Biografia

Nasceu em Segóvia (Espanha) em 31 de Outubro de 1910. Fez o curso de Medicina. Licenciou-se em 1933 e doutorou-se em 1944.

Eduardo Ortiz de Landázuri
Opus Dei - Biografia

Começou a exercer a profissão no Hospital do Rei, de Madrid. Em 1935 ampliou estudos na Alemanha. Em 1940 entrou para o Hospital Clínico de Madrid, para trabalhar com o Dr. Jiménez Díaz, que considerou sempre seu mestre em Medicina.

Em 1946 alcançou a Cátedra de Patologia Geral da Faculdade de Medicina de Cádiz, mas em breve passou para a de Patologia Clínica e Médica na Universidade de Granada.

Em 1958 transitou para a então nascente Faculdade de Medicina da Universidade de Navarra, em cuja Faculdade – e Clínica Universitária – consumiu os seus dias de trabalho até à jubilação.

Ao começar a guerra civil espanhola o seu pai, militar de profissão, foi preso em Madrid e condenado à morte. O Eduardo, a mãe e a irmã passaram com ele a noite anterior ao seu fuzilamento, que se deu em 8 de Setembro de 1936.

Referindo-se àqueles dias diria mais tarde: «Foram os mais dolorosos da minha vida». Aquele facto deixou uma profunda marca na sua alma e representou o início de uma profunda crise religiosa, que deu origem ao processo interior da sua conversão a Deus.

Em 17 de Junho de 1941 casou com Laura Busca Otaegui. Tinham-se conhecido em 1935, no Hospital do Rei, no departamento de Farmácia. Tiveram sete filhos. A sua família – a mulher e os filhos – foi o primeiro campo de serviço na sua vida.

Em 17 de Junho de 1952 pediu a admissão no Opus Dei. O encontro com a Obra representou o início de uma séria luta pela melhora contínua da sua vida cristã, seguindo o caminho aberto pela vida santa e os ensinamentos do seu Fundador, S. Josemaria Escrivá de Balaguer, por quem veio a ter uma enorme estima.

Consciente da sua filiação divina adquiriu pouco a pouco uma piedade simples e forte. Externamente viam-no sempre com uma profunda paz e uma intensa alegria, manifestada de modo natural, inclusive nas contrariedades e nos momentos de cansaço.

A sua actividade profissional atingiu uma intensidade surpreendente: o seu dia começava muito cedo, com algum tempo dedicado à oração e à Santa Missa, e terminava geralmente nas primeiras horas do dia seguinte.

Atendeu com solicitude os seus colegas e colaboradores; para os estudantes foi mestre e guia, tanto no domínio profissional como no humano.

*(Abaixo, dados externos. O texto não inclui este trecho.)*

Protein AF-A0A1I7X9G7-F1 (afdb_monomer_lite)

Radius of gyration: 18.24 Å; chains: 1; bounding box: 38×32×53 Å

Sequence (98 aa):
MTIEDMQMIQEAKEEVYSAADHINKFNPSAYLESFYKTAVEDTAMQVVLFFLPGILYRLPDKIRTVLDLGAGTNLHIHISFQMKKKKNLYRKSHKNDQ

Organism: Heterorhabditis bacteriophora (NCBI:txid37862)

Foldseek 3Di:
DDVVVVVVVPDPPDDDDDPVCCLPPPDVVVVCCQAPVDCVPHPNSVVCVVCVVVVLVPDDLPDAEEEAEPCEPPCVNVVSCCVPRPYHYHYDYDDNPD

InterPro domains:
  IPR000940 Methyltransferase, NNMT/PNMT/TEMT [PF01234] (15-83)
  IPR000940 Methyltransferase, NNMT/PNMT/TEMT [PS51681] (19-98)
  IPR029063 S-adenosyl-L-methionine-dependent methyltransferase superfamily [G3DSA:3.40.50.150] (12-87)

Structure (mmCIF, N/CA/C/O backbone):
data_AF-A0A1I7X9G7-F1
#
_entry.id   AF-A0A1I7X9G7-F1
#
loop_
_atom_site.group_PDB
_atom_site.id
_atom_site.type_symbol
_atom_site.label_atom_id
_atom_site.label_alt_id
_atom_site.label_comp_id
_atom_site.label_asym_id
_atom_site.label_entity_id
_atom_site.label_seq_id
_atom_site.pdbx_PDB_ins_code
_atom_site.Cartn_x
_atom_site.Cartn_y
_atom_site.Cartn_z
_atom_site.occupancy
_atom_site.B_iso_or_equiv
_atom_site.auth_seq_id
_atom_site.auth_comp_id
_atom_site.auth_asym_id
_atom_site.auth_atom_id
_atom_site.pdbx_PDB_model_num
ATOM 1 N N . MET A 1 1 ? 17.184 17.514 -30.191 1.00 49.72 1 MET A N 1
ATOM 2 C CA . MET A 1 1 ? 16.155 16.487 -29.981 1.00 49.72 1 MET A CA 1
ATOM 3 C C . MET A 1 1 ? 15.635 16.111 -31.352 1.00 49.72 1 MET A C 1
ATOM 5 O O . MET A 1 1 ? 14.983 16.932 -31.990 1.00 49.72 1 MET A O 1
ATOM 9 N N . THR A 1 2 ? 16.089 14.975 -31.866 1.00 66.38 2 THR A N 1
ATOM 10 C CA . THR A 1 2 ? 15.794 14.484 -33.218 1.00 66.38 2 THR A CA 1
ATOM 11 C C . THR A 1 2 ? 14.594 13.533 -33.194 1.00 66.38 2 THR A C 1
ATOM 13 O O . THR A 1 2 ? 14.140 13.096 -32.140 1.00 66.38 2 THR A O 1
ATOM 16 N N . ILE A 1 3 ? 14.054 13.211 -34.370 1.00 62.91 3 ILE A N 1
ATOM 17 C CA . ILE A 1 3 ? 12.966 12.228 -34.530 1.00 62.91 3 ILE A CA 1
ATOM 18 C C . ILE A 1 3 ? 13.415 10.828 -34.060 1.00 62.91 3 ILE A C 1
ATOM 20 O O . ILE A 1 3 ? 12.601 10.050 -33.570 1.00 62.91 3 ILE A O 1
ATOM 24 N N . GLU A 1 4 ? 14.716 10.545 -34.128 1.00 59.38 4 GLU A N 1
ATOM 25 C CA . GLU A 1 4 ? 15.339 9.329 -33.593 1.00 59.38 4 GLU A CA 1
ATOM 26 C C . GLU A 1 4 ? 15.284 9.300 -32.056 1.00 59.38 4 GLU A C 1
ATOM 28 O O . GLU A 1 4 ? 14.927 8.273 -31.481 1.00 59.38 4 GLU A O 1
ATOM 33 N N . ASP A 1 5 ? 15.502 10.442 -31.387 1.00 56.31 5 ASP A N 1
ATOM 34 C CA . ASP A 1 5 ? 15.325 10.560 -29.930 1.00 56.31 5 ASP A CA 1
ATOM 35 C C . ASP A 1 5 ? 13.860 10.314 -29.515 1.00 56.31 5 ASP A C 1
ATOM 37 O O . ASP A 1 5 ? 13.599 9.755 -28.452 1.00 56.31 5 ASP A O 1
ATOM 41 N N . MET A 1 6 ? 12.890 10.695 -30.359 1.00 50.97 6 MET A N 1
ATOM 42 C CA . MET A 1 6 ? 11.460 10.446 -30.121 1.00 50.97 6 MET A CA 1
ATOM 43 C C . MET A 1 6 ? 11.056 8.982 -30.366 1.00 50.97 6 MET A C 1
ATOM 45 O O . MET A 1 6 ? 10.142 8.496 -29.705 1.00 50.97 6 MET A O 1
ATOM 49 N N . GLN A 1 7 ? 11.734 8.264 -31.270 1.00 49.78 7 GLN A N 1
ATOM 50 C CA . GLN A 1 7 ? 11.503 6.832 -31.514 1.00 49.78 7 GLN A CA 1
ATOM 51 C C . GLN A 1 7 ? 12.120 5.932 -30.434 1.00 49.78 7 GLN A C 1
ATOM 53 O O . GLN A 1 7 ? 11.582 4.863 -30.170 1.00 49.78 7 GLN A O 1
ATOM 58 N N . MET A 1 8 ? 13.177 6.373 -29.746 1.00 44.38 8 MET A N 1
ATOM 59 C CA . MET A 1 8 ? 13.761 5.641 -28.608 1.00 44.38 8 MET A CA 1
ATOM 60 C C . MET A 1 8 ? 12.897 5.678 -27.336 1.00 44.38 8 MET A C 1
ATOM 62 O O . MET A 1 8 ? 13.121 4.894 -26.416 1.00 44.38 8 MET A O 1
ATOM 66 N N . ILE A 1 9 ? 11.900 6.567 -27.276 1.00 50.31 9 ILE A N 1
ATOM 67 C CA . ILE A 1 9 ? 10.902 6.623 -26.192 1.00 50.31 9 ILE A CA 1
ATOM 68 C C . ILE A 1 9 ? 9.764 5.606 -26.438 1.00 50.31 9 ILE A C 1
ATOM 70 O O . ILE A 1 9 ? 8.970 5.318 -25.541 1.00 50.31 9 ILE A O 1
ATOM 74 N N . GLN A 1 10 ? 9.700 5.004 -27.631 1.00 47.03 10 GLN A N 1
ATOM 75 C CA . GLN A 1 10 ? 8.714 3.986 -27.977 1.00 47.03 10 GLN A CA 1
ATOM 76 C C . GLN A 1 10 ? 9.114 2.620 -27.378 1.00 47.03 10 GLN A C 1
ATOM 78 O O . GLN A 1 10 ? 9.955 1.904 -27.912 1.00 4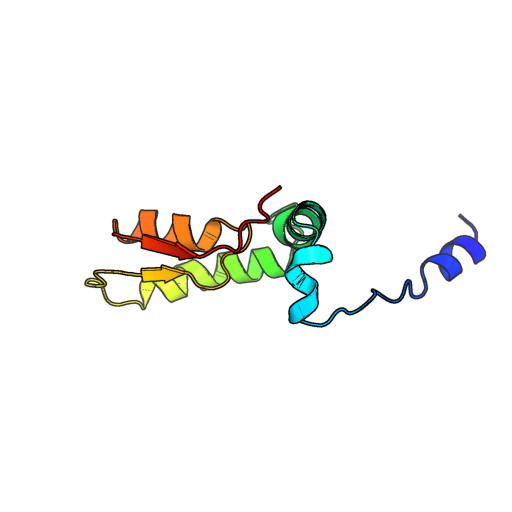7.03 10 GLN A O 1
ATOM 83 N N . GLU A 1 11 ? 8.459 2.273 -26.266 1.00 51.44 11 GLU A N 1
ATOM 84 C CA . GLU A 1 11 ? 8.382 0.939 -25.645 1.00 51.44 11 GLU A CA 1
ATOM 85 C C . GLU A 1 11 ? 9.698 0.333 -25.123 1.00 51.44 11 GLU A C 1
ATOM 87 O O . GLU A 1 11 ? 10.135 -0.741 -25.544 1.00 51.44 11 GLU A O 1
ATOM 92 N N . ALA A 1 12 ? 10.256 0.912 -24.057 1.00 54.97 12 ALA A N 1
ATOM 93 C CA . ALA A 1 12 ? 10.913 0.055 -23.073 1.00 54.97 12 ALA A CA 1
ATOM 94 C C . ALA A 1 12 ? 9.837 -0.881 -22.494 1.00 54.97 12 ALA A C 1
ATOM 96 O O . ALA A 1 12 ? 9.039 -0.467 -21.655 1.00 54.97 12 ALA A O 1
ATOM 97 N N . LYS A 1 13 ? 9.750 -2.121 -22.992 1.00 56.62 13 LYS A N 1
ATOM 98 C CA . LYS A 1 13 ? 8.903 -3.159 -22.390 1.00 56.62 13 LYS A CA 1
ATOM 99 C C . LYS A 1 13 ? 9.310 -3.295 -20.927 1.00 56.62 13 LYS A C 1
ATOM 101 O O . LYS A 1 13 ? 10.385 -3.818 -20.643 1.00 56.62 13 LYS A O 1
ATOM 106 N N . GLU A 1 14 ? 8.465 -2.820 -20.017 1.00 70.06 14 GLU A N 1
ATOM 107 C CA . GLU A 1 14 ? 8.645 -3.094 -18.597 1.00 70.06 14 GLU A CA 1
ATOM 108 C C . GLU A 1 14 ? 8.668 -4.612 -18.409 1.00 70.06 14 GLU A C 1
ATOM 110 O O . GLU A 1 14 ? 7.769 -5.334 -18.850 1.00 70.06 14 GLU A O 1
ATOM 115 N N . GLU A 1 15 ? 9.751 -5.109 -17.821 1.00 79.31 15 GLU A N 1
ATOM 116 C CA . GLU A 1 15 ? 9.930 -6.532 -17.592 1.00 79.31 15 GLU A CA 1
ATOM 117 C C . GLU A 1 15 ? 8.959 -6.969 -16.486 1.00 79.31 15 GLU A C 1
ATOM 119 O O . GLU A 1 15 ? 9.079 -6.568 -15.327 1.00 79.31 15 GLU A O 1
ATOM 124 N N . VAL A 1 16 ? 7.943 -7.750 -16.856 1.00 82.38 16 VAL A N 1
ATOM 125 C CA . VAL A 1 16 ? 6.914 -8.219 -15.923 1.00 82.38 16 VAL A CA 1
ATOM 126 C C . VAL A 1 16 ? 7.403 -9.488 -15.237 1.00 82.38 16 VAL A C 1
ATOM 128 O O . VAL A 1 16 ? 7.651 -10.502 -15.889 1.00 82.38 16 VAL A O 1
ATOM 131 N N . TYR A 1 17 ? 7.492 -9.446 -13.910 1.00 85.00 17 TYR A N 1
ATOM 132 C CA . TYR A 1 17 ? 7.897 -10.586 -13.092 1.00 85.00 17 TYR A CA 1
ATOM 133 C C . TYR A 1 17 ? 6.703 -11.281 -12.436 1.00 85.00 17 TYR A C 1
ATOM 135 O O . TYR A 1 17 ? 5.638 -10.690 -12.239 1.00 85.00 17 TYR A O 1
ATOM 143 N N . SER A 1 18 ? 6.885 -12.548 -12.058 1.00 90.44 18 SER A N 1
ATOM 144 C CA . SER A 1 18 ? 5.879 -13.265 -11.278 1.00 90.44 18 SER A CA 1
ATOM 145 C C . SER A 1 18 ? 5.806 -12.720 -9.846 1.00 90.44 18 SER A C 1
ATOM 147 O O . SER A 1 18 ? 6.757 -12.131 -9.331 1.00 90.44 18 SER A O 1
ATOM 149 N N . ALA A 1 19 ? 4.697 -12.975 -9.146 1.00 84.75 19 ALA A N 1
ATOM 150 C CA . ALA A 1 19 ? 4.575 -12.600 -7.735 1.00 84.75 19 ALA A CA 1
ATOM 151 C C . ALA A 1 19 ? 5.648 -13.265 -6.846 1.00 84.75 19 ALA A C 1
ATOM 153 O O . ALA A 1 19 ? 6.058 -12.684 -5.843 1.00 84.75 19 ALA A O 1
ATOM 154 N N . ALA A 1 20 ? 6.120 -14.462 -7.216 1.00 88.25 20 ALA A N 1
ATOM 155 C CA . ALA A 1 20 ? 7.173 -15.168 -6.486 1.00 88.25 20 ALA A CA 1
ATOM 156 C C . ALA A 1 20 ? 8.528 -14.444 -6.573 1.00 88.25 20 ALA A C 1
ATOM 158 O O . ALA A 1 20 ? 9.309 -14.477 -5.624 1.00 88.25 20 ALA A O 1
ATOM 159 N N . ASP A 1 21 ? 8.777 -13.728 -7.670 1.00 90.38 21 ASP A N 1
ATOM 160 C CA . ASP A 1 21 ? 10.026 -12.998 -7.901 1.00 90.38 21 ASP A CA 1
ATOM 161 C C . ASP A 1 21 ? 10.083 -11.654 -7.168 1.00 90.38 21 ASP A C 1
ATOM 163 O O . ASP A 1 21 ? 11.134 -11.010 -7.138 1.00 90.38 21 ASP A O 1
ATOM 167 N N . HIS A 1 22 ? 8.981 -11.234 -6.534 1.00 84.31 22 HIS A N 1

Tratava com afabilidade toda a gente e procurava estar sempre disponível; ao mesmo tempo era exigente consigo mesmo e com os outros, porque queria fazer render para Deus os talentos que tinha recebido.

Os doentes encontraram nele um verdadeiro amigo, pois interessava-se por toda as facetas humanas das pessoas a fim de as ajudar a melhorarem tanto corporal como espiritualmente.

No Opus Dei aprendeu o valor da unidade de vida. Compreendeu, assim, que o cuidado da família, o estudo e o trabalho, o trato com os amigos, os colegas e os estudantes devia ser impregnado de sentido cristão; cada actividade, ordenada e realizada no momento oportuno, ajudava-o a dirigir a alma a Deus: era o oferecimento da sua vida., convertido em verdadeira oração contemplativa.

Em 1983 deixou a docência, aos 73 anos de idade. Pouco depois foi-lhe diagnosticado um tumor maligno. Ao ser operado descobriu-se que o cancro era incurável, porquanto estava muito espalhado.

Teve consciência da gravidade da sua doença desde o primeiro momento e aceitou-a unindo-se cada vez mais aos padecimentos de Cristo na Cruz, pela Igreja. Os seus dois últimos anos de vida ainda foram de grande actividade profissional, cheia de afã por aproximar muitas almas a Deus.

No dia 1 de Maio de 1985, foi internado definitivamente na Clínica Universitária de Pamplona, testemunha dos seus infinitos desvelos pelos doentes, e lá faleceu às 9 horas e 10 minutos da manhã do dia 20, enquanto repetia esta oração: Senhor, aumenta-me a fé, aumenta-me a esperança, aumenta-me a caridade, para que o meu coração se pareça com o Teu!

A sua fama de santidade, que muitos já apreciavam em vida, manifestou-se desde aquele momento e são cada vez mais os que confiam na sua intercessão diante de Deus.